(SUPPLIED MATERIAL)
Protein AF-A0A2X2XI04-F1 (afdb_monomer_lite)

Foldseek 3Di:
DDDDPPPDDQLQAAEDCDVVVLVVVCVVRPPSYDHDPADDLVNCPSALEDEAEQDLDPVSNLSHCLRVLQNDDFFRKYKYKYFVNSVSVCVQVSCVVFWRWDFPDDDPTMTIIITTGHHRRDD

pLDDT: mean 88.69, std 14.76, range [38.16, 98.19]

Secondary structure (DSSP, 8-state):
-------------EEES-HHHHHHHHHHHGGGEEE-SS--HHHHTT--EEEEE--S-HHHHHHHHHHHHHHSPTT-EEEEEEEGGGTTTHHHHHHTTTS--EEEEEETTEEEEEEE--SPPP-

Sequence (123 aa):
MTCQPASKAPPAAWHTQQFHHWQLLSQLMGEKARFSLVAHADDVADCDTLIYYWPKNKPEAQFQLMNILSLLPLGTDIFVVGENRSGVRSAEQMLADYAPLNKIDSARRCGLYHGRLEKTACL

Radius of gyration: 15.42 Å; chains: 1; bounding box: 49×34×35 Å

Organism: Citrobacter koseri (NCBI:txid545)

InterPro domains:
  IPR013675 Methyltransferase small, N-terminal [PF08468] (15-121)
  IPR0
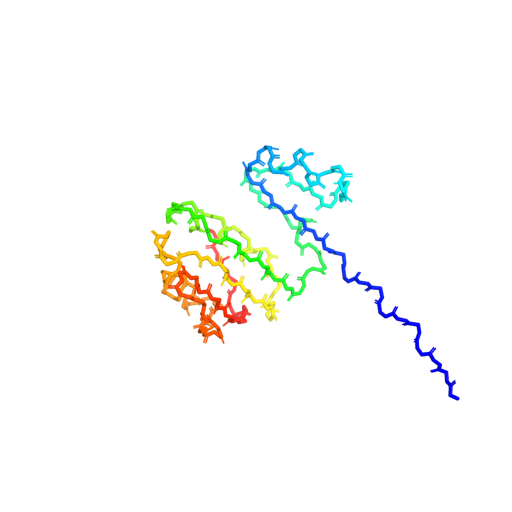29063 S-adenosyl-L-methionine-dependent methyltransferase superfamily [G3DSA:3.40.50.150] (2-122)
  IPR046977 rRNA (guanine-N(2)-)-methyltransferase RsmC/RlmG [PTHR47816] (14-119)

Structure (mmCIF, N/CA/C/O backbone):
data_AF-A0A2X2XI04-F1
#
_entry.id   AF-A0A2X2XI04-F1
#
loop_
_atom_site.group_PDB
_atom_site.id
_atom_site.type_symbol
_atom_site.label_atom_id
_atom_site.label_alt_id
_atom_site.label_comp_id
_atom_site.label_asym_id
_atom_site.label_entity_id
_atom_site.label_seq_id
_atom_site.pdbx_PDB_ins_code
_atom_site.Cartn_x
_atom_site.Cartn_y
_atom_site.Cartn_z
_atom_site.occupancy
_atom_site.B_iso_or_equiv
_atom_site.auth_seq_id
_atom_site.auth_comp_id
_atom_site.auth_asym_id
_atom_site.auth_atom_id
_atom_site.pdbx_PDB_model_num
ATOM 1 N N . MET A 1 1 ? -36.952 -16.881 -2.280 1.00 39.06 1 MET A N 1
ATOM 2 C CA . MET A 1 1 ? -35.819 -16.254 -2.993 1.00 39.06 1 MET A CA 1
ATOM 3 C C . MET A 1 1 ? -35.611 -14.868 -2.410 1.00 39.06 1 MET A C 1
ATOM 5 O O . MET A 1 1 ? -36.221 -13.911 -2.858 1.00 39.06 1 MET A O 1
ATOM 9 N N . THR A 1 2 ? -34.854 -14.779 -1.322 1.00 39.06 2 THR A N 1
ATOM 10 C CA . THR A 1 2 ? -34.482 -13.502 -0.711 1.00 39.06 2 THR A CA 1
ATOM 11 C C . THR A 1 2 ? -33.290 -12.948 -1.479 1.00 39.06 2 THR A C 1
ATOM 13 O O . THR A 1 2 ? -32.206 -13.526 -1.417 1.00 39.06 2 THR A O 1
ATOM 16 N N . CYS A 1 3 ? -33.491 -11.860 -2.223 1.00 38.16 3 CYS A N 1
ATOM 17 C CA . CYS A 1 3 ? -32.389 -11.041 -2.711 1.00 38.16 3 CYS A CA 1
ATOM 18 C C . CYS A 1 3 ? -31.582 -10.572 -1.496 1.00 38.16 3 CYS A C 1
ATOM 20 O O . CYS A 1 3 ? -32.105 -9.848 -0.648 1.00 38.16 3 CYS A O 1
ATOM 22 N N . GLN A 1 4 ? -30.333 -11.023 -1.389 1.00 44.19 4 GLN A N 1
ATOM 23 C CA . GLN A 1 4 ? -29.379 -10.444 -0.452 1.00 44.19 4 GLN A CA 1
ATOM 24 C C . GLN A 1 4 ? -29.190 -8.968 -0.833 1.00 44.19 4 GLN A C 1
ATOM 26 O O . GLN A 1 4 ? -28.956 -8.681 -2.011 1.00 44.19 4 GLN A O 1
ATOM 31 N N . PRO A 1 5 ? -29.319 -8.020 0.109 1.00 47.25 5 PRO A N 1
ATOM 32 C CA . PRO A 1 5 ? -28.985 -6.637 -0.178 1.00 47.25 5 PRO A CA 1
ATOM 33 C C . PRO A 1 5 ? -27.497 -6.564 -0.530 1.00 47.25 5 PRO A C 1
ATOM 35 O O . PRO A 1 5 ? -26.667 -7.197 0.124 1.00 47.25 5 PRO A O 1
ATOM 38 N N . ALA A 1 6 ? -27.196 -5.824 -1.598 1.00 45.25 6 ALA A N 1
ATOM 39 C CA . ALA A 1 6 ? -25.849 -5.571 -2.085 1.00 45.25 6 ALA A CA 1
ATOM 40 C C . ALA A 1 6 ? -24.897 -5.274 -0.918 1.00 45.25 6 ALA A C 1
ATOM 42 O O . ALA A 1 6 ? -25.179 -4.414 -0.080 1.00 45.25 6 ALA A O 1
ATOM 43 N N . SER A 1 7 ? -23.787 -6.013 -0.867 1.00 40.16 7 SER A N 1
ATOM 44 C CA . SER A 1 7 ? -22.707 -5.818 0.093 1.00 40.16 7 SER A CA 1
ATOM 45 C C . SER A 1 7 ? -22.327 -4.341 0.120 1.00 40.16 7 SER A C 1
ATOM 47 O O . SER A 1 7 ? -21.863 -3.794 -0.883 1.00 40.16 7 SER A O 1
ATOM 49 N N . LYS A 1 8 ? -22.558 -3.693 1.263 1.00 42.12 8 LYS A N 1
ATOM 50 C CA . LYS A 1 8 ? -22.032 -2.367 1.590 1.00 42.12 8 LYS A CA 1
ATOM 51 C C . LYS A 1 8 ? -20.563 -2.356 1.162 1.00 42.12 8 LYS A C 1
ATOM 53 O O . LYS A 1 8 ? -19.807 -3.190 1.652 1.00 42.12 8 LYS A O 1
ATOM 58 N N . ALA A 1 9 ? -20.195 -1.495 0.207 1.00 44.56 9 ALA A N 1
(End SUPPLIED MATERIAL)
→ **EXERCISE DETAILS**
Restate word for word the lines of the data above, starting at the line containing "ATOM 35 O O" and ending at the line containing "ATOM 53 O O", both included, and nothing more.

→ **YOUR RESPONSE**
ATOM 35 O O . PRO A 1 5 ? -26.667 -7.197 0.124 1.00 47.25 5 PRO A O 1
ATOM 38 N N . ALA A 1 6 ? -27.196 -5.824 -1.598 1.00 45.25 6 ALA A N 1
ATOM 39 C CA . ALA A 1 6 ? -25.849 -5.571 -2.085 1.00 45.25 6 ALA A CA 1
ATOM 40 C C . ALA A 1 6 ? -24.897 -5.274 -0.918 1.00 45.25 6 ALA A C 1
ATOM 42 O O . ALA A 1 6 ? -25.179 -4.414 -0.080 1.00 45.25 6 ALA A O 1
ATOM 43 N N . SER A 1 7 ? -23.787 -6.013 -0.867 1.00 40.16 7 SER A N 1
ATOM 44 C CA . SER A 1 7 ? -22.707 -5.818 0.093 1.00 40.16 7 SER A CA 1
ATOM 45 C C . SER A 1 7 ? -22.327 -4.341 0.120 1.00 40.16 7 SER A C 1
ATOM 47 O O . SER A 1 7 ? -21.863 -3.794 -0.883 1.00 40.16 7 SER A O 1
ATOM 49 N N . LYS A 1 8 ? -22.558 -3.693 1.263 1.00 42.12 8 LYS A N 1
ATOM 50 C CA . LYS A 1 8 ? -22.032 -2.367 1.590 1.00 42.12 8 LYS A CA 1
ATOM 51 C C . LYS A 1 8 ? -20.563 -2.356 1.162 1.00 42.12 8 LYS A C 1
ATOM 53 O O . LYS A 1 8 ? -19.807 -3.190 1.652 1.00 42.12 8 LYS A O 1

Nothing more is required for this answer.